The push for deregulation comes as Donald Trump's administration attempts to spur economic growth to an annual rate of 3 per cent. But it would take legislation to revamp the law - and that's far from a certain prospect. Despite having nothing to do with the financial crisis, community banks, their hundreds of employees and thousands of customers have felt the brunt of this law. It also exempts smaller banks from Dodd-Frank regulations and undermines the authority of Financial Stability Oversight Council.
The first version of the anti-Dodd-Frank legislation was introduced by Rep. Jeb Hensarling of Texas in 2016, and it was touted as a bill that would provide relief to financial institutions that have been, as many assert, overburdened by the 2010 Dodd-Frank regulations.
The bill includes measures that would allow cuts in regulatory requirements for banks and cut stress tests back from their current annual schedule and would scrap the Consumer Financial Protection Bureau. No Democratic lawmakers supported the measure; only one Republican opposed it.
Senator Sherrod Brown, the Democrat who heads the banking committee in the Senate, has said he is open to loosening rules for smaller community banks.
The bill must still go to the Senate. "We are concerned about pieces of the Choice Act being taken up in the Senate".
House Republicans headed toward a vote June 8, 2017, on dismantling sweeping financial rules established under Obama that were created to head off economic meltdowns. If banks can lend more money, it will help the economy grow and create more jobs, the White House has said.

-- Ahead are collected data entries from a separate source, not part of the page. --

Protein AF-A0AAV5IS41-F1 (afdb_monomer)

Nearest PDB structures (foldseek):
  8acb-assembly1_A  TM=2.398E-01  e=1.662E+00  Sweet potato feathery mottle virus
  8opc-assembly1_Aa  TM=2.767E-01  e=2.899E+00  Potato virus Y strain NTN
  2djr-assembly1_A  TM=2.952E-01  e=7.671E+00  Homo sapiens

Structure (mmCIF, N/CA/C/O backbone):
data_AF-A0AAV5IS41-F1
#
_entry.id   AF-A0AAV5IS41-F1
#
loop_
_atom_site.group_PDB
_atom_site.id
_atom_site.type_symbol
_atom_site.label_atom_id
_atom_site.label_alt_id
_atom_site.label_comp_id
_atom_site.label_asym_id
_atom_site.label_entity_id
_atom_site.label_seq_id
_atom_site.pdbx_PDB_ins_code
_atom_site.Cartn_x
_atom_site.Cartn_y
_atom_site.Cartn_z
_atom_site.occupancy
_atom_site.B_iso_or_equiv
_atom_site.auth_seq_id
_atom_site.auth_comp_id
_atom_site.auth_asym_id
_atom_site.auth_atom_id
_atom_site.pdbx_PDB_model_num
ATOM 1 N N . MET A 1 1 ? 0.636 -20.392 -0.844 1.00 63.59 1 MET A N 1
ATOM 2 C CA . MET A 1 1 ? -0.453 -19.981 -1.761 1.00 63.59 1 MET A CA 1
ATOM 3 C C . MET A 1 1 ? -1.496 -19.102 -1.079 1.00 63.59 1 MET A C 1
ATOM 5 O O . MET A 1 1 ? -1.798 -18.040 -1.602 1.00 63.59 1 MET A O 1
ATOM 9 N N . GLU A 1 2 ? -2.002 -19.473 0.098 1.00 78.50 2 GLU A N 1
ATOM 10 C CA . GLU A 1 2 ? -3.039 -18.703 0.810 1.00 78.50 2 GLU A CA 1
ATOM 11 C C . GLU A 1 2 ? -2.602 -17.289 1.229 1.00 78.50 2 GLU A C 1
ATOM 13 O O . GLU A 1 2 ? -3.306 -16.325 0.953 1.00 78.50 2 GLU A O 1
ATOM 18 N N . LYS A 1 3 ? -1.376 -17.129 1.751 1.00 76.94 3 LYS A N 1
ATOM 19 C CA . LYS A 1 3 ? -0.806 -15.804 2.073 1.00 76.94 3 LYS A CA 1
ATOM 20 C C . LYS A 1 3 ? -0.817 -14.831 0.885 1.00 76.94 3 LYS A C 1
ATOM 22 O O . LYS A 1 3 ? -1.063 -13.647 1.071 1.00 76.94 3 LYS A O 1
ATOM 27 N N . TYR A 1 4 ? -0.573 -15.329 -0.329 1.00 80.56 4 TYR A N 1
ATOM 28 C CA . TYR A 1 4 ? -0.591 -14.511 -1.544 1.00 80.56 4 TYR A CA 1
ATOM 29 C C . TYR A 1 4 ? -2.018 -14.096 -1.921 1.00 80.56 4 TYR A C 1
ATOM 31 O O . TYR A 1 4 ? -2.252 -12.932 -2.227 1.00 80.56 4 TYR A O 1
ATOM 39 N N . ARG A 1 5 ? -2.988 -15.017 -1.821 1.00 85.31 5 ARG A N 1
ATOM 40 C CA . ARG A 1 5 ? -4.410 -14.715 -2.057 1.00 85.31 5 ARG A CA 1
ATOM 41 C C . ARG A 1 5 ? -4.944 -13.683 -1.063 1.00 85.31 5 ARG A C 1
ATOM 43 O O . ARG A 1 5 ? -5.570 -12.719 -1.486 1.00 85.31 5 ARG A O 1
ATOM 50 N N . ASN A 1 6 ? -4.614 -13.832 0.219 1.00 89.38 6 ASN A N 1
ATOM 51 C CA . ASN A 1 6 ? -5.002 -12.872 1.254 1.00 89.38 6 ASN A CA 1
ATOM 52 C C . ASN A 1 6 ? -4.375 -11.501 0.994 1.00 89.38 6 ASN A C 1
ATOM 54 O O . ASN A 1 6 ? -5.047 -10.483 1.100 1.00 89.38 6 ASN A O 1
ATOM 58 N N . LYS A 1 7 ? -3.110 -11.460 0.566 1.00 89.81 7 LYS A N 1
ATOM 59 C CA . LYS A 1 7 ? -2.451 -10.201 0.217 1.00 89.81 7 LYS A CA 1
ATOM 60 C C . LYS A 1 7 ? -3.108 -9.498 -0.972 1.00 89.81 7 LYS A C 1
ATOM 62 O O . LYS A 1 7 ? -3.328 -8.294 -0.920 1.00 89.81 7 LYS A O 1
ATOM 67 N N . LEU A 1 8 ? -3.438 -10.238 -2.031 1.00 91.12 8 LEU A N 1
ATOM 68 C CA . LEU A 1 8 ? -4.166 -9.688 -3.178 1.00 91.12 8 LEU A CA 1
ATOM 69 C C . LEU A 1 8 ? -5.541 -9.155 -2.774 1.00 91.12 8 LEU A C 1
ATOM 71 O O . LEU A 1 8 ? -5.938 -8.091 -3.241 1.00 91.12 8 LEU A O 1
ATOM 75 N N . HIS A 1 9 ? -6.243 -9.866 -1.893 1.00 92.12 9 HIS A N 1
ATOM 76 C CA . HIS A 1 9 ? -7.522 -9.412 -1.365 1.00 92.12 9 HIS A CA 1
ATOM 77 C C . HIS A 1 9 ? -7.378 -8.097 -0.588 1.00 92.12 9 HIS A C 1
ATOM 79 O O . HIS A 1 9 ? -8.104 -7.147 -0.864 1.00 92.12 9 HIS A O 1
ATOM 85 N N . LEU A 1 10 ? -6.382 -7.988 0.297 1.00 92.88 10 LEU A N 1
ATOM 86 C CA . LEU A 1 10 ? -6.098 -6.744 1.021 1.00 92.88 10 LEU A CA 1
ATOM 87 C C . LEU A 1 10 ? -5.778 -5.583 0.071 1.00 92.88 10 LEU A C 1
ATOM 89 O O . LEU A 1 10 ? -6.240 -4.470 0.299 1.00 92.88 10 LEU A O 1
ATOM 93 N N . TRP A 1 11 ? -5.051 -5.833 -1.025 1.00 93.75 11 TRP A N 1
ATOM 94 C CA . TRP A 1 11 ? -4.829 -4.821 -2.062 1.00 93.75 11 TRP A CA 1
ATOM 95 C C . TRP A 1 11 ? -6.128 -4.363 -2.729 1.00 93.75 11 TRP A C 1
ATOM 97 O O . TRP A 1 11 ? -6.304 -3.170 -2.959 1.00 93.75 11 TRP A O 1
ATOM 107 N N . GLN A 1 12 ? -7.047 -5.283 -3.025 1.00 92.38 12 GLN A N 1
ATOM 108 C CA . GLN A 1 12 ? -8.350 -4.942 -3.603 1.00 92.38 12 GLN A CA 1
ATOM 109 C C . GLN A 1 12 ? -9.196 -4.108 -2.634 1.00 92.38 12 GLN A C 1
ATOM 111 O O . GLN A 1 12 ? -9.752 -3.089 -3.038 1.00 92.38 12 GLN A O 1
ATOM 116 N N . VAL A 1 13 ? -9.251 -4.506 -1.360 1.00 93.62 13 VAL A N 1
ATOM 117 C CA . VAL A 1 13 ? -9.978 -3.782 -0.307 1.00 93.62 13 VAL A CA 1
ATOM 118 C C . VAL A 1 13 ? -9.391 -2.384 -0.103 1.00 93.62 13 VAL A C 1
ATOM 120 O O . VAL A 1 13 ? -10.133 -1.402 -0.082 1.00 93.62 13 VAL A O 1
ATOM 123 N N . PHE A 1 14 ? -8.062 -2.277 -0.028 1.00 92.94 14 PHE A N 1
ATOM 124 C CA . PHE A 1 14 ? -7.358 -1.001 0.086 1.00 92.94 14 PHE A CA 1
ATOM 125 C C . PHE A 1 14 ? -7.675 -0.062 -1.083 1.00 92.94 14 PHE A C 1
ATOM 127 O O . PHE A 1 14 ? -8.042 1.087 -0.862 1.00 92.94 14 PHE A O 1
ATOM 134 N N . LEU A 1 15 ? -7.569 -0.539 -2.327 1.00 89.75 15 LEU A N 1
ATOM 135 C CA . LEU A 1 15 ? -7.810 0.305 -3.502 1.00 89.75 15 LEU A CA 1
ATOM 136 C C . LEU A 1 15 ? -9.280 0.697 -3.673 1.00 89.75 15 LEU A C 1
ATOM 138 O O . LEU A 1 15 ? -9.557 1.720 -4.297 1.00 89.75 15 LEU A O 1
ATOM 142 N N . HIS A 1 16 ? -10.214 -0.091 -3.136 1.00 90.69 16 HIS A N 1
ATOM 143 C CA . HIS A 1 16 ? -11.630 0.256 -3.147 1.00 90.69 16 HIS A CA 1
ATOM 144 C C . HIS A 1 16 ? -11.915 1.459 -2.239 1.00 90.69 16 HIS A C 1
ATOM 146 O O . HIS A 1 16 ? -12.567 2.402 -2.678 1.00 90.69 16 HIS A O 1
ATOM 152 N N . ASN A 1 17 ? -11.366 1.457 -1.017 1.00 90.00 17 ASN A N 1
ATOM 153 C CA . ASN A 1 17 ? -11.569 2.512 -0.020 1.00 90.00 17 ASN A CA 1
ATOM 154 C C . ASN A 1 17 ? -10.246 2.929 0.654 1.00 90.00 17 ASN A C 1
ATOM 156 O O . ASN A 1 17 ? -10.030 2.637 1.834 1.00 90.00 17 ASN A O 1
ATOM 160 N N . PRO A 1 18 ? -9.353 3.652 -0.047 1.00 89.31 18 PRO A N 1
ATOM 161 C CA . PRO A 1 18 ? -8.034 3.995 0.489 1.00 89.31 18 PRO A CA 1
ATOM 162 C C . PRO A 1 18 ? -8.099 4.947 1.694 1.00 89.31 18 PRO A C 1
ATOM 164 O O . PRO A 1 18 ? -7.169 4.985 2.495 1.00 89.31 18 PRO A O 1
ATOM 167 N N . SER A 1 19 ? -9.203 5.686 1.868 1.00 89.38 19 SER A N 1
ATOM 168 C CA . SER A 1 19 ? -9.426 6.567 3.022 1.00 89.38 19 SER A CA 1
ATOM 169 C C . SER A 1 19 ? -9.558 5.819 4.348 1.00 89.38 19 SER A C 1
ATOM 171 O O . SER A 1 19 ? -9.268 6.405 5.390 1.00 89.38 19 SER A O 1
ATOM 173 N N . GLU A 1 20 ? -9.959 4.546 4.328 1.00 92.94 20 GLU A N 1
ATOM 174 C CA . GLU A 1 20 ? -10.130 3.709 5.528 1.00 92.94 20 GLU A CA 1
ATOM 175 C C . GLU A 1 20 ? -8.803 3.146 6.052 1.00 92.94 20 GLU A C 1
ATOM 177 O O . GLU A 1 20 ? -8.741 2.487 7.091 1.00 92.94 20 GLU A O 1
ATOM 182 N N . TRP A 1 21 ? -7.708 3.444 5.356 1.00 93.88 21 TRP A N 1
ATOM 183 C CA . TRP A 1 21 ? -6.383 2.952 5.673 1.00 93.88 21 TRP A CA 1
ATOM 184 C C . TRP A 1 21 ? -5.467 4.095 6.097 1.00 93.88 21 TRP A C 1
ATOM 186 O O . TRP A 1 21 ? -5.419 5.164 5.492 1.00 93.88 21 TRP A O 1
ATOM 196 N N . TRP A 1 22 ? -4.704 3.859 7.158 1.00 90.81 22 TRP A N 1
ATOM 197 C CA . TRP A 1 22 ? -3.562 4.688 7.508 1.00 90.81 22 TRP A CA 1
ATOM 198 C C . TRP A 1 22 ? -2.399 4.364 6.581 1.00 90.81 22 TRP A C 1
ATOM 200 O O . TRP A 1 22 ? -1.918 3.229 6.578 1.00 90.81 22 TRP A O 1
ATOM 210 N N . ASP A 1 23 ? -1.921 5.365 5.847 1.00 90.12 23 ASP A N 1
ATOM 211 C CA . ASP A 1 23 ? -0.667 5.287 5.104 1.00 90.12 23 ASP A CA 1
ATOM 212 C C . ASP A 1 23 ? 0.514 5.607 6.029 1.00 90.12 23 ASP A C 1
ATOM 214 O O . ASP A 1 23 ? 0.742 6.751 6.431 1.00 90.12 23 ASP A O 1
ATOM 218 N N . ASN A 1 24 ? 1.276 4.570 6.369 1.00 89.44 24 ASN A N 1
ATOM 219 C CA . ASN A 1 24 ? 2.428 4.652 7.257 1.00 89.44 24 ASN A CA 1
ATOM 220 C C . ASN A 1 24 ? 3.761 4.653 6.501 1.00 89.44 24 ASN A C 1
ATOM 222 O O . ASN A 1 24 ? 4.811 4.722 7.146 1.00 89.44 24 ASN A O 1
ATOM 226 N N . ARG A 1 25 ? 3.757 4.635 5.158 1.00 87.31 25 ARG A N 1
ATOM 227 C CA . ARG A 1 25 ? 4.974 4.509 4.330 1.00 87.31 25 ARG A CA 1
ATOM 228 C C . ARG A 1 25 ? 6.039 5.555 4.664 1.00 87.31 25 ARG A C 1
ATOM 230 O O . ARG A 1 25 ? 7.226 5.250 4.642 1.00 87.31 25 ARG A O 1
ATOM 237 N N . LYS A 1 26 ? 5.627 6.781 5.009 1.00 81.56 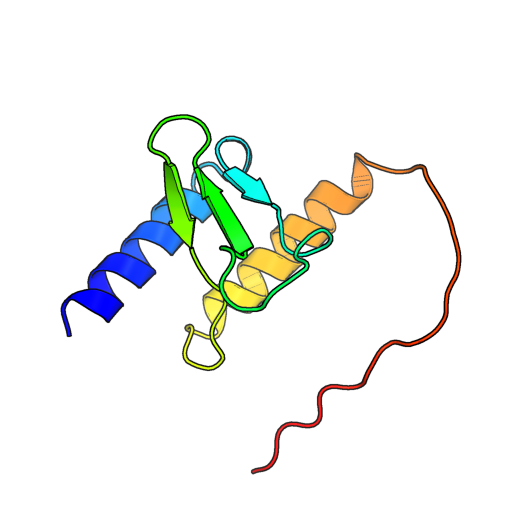26 LYS A N 1
ATOM 238 C CA . LYS A 1 26 ? 6.536 7.900 5.335 1.00 81.56 26 LYS A CA 1
ATOM 239 C C . LYS A 1 26 ? 7.000 7.935 6.795 1.00 81.56 26 LYS A C 1
ATOM 241 O O . LYS A 1 26 ? 8.041 8.516 7.080 1.00 81.56 26 LYS A O 1
ATOM 246 N N . ASN A 1 27 ? 6.242 7.336 7.714 1.00 78.25 27 ASN A N 1
ATOM 247 C CA . ASN A 1 27 ? 6.479 7.431 9.163 1.00 78.25 27 ASN A CA 1
ATOM 248 C C . ASN A 1 27 ? 7.081 6.154 9.768 1.00 78.25 27 ASN A C 1
ATOM 250 O O . ASN A 1 27 ? 7.358 6.093 10.969 1.00 78.25 27 ASN A O 1
ATOM 254 N N . LYS A 1 28 ? 7.271 5.122 8.947 1.00 79.38 28 LYS A N 1
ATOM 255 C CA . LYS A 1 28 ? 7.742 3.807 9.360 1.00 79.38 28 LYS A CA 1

On Monday evening, the president tapped Joseph Otting, a former colleague of Treasury Secretary Steven Mnuchin at OneWest to run the Office of the Comptroller of the Currency.
The Senate Banking Committee's top Democrat, Sherrod Brown of OH, has struck a more critical tone.
Breakthrough for China quantum satellite
Germany, the United States, and Britain are pursuing their own variants of quantum communications in space. European and US teams are also proposing putting quantum instruments on the International Space Station.
Trump and other Republicans have long complained that Dodd-Frank saddled business with burdensome regulations that stunted economic growth; Trump famously noted during the campaign that friends of his couldn't get loans, supposedly due to the minimal regulations put in place after the financial meltdown.
Sewell continued, "Between the home foreclosures, rising unemployment, and the families whose dreams were stripped away to pay for Wall Street's mistakes, it is hard to forget".
The bill purports to end "too-big-too-fail" by ending Title II of Dodd-Frank, which provided a pathway to resolve the failure of large financial institutions.
Attempts to weaken the consumer protection agency have drawn particular ire from Democrats. "The most important power of the legislature is the power of the purse".
The bill would take away the the Financial Stability Oversight Council's mandate to designate non-bank financial institutions and utilities as "systemically important", with those now designated as such being freed from the additional associated regulatory standards. The CFPB used those powers to fine Wells Fargo $100 million past year for opening up to two million accounts customers did not ask for or know about. The bill is meant to end bailouts, reduce financial restrictions, and restructure certain federal agencies.
Republicans have chafed at the existence of Dodd-Frank since it passed in 2010. "They promised us it would lift the economy. but instead we are still stymied in the weakest, slowest recovery in the post war era", Hensarling said during the House debate Thursday. "For the objective of making the financial system safer, you can do a lot more of that with less complex and less burdensome regulation", Kim Schoenholtz, director of the Center for Global Economy and Business at NYU's Stern School of Business, told CNBC. "#WrongChoiceAct", Sen. Elizabeth Warren (D-Mass.) tweeted.
Democrats said the Choice Act would return the country to the loose regulatory environment that existed prior to the financial crisis.